Lifeways Group
- Company type: Private limited company
- Industry: Health care
- Founded: 1995
- Founders: Jerry and Susan Bereika
- Headquarters: Lyme Regis, Dorset
- Number of locations: >1,000
- Website: lifeways.co.uk

= Lifeways Group =

British Care Provider

Lifeways Group is a British social care company founded in 1995, which provides supported living services for some adults. The company has received notable scrutiny, frequently resulting in closures, following a lengthy history of negligence and abuse, as found by Care Quality Commission and local councils.

== History ==

The company was bought for £207m in 2012 by OMERS, which invests Ontario’s municipal employees’ retirement pot. At that time, it had 6,300 staff.

In April 2015 it acquired Autism Care UK which provides supported living, outreach and day services for people with autism in Lincolnshire, Lancashire, Milton Keynes, Northumberland, South Warwickshire and Yorkshire from the Maria Mallaband Care Group.

== Controversies ==

In May 2015 the company bought its learning disability services group from Care UK.
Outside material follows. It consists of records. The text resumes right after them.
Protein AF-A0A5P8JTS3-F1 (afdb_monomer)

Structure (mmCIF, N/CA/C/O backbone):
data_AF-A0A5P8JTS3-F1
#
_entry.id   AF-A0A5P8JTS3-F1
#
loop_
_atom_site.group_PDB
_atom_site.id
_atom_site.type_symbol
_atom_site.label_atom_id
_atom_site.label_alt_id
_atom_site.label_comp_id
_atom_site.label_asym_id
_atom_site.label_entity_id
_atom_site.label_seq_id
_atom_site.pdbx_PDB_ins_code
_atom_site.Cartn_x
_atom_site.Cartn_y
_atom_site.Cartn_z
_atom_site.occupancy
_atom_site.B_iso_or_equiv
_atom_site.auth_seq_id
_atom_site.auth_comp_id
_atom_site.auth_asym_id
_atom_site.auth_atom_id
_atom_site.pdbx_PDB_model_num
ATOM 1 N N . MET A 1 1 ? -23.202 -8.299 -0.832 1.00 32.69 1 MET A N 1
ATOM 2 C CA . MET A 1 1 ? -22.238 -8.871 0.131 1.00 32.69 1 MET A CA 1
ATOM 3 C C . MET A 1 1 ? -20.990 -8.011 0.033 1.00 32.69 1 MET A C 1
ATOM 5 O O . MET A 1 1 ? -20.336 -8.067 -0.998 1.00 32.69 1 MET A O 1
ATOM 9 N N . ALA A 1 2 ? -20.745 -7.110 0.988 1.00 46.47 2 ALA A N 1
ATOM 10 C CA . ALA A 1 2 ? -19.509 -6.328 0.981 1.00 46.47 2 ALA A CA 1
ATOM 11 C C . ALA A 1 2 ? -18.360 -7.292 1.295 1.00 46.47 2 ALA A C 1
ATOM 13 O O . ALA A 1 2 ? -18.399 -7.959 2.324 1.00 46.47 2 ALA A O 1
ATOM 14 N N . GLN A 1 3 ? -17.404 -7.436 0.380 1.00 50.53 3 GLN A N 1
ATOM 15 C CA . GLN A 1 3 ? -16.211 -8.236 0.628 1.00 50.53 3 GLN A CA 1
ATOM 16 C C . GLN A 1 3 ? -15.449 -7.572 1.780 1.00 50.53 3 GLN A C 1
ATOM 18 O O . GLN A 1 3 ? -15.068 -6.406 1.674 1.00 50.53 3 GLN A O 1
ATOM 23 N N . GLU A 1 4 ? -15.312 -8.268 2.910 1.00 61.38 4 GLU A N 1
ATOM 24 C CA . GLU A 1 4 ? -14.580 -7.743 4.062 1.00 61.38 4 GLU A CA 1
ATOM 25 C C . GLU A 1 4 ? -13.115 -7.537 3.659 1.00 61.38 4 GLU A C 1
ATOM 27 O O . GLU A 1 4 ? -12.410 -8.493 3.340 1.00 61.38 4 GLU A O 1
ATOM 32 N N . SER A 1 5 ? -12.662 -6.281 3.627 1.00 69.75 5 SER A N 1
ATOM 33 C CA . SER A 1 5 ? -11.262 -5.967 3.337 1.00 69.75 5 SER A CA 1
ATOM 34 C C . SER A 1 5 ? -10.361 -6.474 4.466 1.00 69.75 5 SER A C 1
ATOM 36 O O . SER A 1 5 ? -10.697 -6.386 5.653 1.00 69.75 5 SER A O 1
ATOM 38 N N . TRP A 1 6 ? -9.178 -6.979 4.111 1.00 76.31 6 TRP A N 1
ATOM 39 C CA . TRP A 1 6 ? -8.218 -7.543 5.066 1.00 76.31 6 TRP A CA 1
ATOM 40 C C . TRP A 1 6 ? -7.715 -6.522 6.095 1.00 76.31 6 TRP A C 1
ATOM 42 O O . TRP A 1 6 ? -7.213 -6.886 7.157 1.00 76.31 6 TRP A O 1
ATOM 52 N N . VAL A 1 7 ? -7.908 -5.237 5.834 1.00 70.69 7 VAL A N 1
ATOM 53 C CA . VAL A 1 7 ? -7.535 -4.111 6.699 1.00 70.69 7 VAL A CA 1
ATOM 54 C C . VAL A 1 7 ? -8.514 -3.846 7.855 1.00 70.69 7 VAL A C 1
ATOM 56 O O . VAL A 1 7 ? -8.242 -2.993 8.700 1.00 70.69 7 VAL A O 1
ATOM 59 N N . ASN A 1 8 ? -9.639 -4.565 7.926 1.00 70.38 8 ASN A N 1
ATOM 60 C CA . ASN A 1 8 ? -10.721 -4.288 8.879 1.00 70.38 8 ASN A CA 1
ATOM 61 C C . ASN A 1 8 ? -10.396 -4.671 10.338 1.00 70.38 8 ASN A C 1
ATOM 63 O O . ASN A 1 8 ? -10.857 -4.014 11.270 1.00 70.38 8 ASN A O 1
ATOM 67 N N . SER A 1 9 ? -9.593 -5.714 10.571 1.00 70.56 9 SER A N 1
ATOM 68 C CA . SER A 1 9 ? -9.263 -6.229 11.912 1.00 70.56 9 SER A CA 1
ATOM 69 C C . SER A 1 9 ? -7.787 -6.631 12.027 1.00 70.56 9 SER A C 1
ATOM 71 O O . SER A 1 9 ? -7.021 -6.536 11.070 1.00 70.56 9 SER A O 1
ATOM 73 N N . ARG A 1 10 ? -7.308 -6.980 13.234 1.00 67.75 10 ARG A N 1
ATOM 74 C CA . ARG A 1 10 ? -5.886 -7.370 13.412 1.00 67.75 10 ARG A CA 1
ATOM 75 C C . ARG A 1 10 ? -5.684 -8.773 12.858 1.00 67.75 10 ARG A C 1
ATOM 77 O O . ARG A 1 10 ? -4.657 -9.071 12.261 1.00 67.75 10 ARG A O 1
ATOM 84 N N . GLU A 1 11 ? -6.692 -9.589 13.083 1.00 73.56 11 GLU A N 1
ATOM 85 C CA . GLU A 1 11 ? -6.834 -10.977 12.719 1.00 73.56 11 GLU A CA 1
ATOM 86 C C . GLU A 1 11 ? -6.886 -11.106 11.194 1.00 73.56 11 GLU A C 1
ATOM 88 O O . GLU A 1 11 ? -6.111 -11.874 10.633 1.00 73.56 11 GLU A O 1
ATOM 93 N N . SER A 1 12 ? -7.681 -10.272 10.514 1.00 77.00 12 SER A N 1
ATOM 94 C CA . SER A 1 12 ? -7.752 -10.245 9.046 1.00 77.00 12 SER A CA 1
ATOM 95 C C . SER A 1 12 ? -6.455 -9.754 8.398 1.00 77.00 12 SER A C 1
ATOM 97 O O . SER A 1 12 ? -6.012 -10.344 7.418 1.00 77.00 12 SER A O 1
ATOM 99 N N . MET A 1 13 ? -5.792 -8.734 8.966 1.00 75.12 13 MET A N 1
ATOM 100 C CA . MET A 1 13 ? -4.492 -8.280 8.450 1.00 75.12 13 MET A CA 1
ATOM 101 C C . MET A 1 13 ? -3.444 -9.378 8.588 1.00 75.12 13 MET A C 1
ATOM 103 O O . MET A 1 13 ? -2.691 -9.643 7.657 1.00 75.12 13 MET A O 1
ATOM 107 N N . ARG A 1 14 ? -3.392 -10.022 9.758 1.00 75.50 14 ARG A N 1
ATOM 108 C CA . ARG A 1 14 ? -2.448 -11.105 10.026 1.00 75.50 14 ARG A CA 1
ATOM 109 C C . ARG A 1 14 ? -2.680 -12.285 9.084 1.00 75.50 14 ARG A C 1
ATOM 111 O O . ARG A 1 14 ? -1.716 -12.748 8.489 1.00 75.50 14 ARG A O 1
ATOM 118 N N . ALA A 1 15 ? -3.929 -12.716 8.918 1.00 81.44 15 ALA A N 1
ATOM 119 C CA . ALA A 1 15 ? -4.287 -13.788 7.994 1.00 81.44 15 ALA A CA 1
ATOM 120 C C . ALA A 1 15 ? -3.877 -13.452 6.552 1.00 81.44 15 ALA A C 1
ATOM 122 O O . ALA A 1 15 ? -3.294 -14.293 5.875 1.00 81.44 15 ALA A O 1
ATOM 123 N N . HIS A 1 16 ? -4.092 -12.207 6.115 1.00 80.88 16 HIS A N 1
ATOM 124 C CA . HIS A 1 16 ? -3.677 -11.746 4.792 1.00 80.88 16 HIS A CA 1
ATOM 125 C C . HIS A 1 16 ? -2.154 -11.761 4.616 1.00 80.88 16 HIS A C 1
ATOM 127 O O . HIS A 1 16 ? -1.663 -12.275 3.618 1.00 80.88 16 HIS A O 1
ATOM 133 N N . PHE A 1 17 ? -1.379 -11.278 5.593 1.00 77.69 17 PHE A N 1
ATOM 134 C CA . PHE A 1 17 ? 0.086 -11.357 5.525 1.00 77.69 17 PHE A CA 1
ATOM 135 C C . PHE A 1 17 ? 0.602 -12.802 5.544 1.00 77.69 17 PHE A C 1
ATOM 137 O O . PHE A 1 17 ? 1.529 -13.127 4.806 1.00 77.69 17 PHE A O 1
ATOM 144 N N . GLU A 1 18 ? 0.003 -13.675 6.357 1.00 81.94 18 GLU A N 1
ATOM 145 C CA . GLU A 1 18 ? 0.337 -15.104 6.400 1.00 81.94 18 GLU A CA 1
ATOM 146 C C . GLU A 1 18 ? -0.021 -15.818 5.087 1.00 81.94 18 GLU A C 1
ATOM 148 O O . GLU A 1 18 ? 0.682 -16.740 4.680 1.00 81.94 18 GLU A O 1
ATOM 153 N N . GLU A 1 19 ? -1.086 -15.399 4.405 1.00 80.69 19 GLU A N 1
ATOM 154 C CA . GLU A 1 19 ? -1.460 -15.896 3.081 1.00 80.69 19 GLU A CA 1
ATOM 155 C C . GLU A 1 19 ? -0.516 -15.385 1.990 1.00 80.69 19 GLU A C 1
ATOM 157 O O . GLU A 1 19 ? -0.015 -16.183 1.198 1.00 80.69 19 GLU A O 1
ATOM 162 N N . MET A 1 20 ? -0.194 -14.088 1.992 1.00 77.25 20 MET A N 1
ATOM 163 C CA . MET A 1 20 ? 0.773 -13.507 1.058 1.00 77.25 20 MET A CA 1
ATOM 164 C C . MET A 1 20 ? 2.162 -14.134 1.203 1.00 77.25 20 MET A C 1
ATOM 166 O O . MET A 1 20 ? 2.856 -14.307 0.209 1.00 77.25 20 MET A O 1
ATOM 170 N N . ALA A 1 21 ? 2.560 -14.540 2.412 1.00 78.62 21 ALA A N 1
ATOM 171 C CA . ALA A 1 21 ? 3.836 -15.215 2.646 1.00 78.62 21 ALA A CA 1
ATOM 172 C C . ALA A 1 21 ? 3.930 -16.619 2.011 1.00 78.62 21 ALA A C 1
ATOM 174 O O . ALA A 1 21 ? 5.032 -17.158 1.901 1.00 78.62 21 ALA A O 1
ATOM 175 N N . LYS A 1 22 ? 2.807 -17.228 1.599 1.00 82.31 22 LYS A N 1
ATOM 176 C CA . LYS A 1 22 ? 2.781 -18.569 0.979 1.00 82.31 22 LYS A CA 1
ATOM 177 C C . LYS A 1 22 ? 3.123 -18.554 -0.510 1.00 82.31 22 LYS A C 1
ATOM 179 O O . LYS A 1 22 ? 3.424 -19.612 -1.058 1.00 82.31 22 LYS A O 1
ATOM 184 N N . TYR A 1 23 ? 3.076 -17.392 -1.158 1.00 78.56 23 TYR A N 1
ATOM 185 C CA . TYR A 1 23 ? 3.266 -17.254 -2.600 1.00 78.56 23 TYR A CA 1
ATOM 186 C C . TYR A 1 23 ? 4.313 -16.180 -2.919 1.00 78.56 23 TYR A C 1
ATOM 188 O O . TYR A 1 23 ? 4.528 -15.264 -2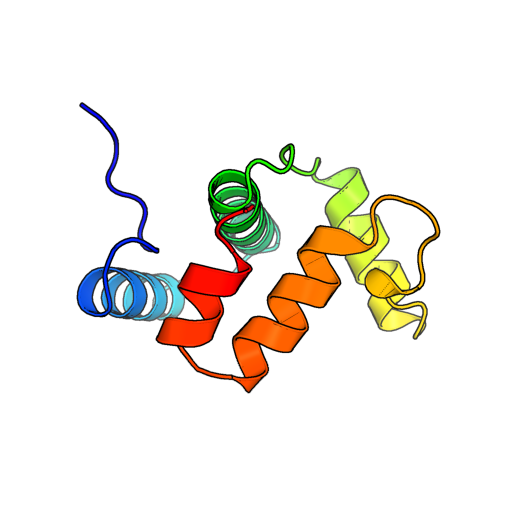.124 1.00 78.56 23 TYR A O 1
ATOM 196 N N . PRO A 1 24 ? 5.000 -16.271 -4.073 1.00 79.12 24 PRO A N 1
ATOM 197 C CA . PRO A 1 24 ? 5.911 -15.221 -4.503 1.00 79.12 24 PRO A CA 1
ATOM 198 C C . PRO A 1 24 ? 5.139 -13.918 -4.715 1.00 79.12 24 PRO A C 1
ATOM 200 O O . PRO A 1 24 ? 4.218 -13.847 -5.523 1.00 79.12 24 PRO A O 1
ATOM 203 N N . TYR A 1 25 ? 5.535 -12.890 -3.973 1.00 79.19 25 TYR A N 1
ATOM 204 C CA . TYR A 1 25 ? 4.845 -11.610 -3.940 1.00 79.19 25 TYR A CA 1
ATOM 205 C C . TYR A 1 25 ? 5.089 -10.816 -5.230 1.00 79.19 25 TYR A C 1
ATOM 207 O O . TYR A 1 25 ? 6.227 -10.434 -5.524 1.00 79.19 25 TYR A O 1
ATOM 215 N N . THR A 1 26 ? 4.036 -10.582 -6.017 1.00 86.75 26 THR A N 1
ATOM 216 C CA . THR A 1 26 ? 4.150 -9.917 -7.323 1.00 86.75 26 THR A CA 1
ATOM 217 C C . THR A 1 26 ? 3.967 -8.396 -7.237 1.00 86.75 26 THR A C 1
ATOM 219 O O . THR A 1 26 ? 3.551 -7.819 -6.228 1.00 86.75 26 THR A O 1
ATOM 222 N N . VAL A 1 27 ? 4.280 -7.709 -8.339 1.00 85.06 27 VAL A N 1
ATOM 223 C CA . VAL A 1 27 ? 3.985 -6.276 -8.520 1.00 85.06 27 VAL A CA 1
ATOM 224 C C . VAL A 1 27 ? 2.471 -6.026 -8.498 1.00 85.06 27 VAL A C 1
ATOM 226 O O . VAL A 1 27 ? 2.018 -5.017 -7.960 1.00 85.06 27 VAL A O 1
ATOM 229 N N . GLU A 1 28 ? 1.679 -6.952 -9.039 1.00 87.44 28 GLU A N 1
ATOM 230 C CA . GLU A 1 28 ? 0.216 -6.867 -9.058 1.00 87.44 28 GLU A CA 1
ATOM 231 C C . GLU A 1 28 ? -0.385 -7.015 -7.659 1.00 87.44 28 GLU A C 1
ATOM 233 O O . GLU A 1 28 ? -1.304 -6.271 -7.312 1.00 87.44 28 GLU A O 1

Lifeways hit controversy in recent years for bad quality of care due to some locations having an inadequate Care Quality Commission (CQC) rating, closure of some services by CQC and local councils for abuse and court cases involving staff where they have abused service users in their care.

In 2019, two care workers subjected a disabled woman to abuse at one of their Autism Care facilities in Northumberland.

In 2021, Lifeways were ordered to pay more than £495,000 at Cirencester Magistrates' Court as it failed to protect residents from avoidable harm, although this event was never widely publicised.

In 2023, a deputy manager was charged with stealing £34,000 from a 70-year-old woman with learning difficulties who was under their care.

In 2025, an ITV News investigation published allegations surrounding failures at residential and supported-living homes ran by the care company. Camera footage, obtained from Coventry, showed a young male with significant learning difficulties eating from a bin. In addition, separate revelations indicated that a man with Down's syndrome had required hospital treatment after an infection was left neglected. Lifeways CEO Andrea Kinkade labelled the allegations "appalling" and claimed the staff involved were dismissed.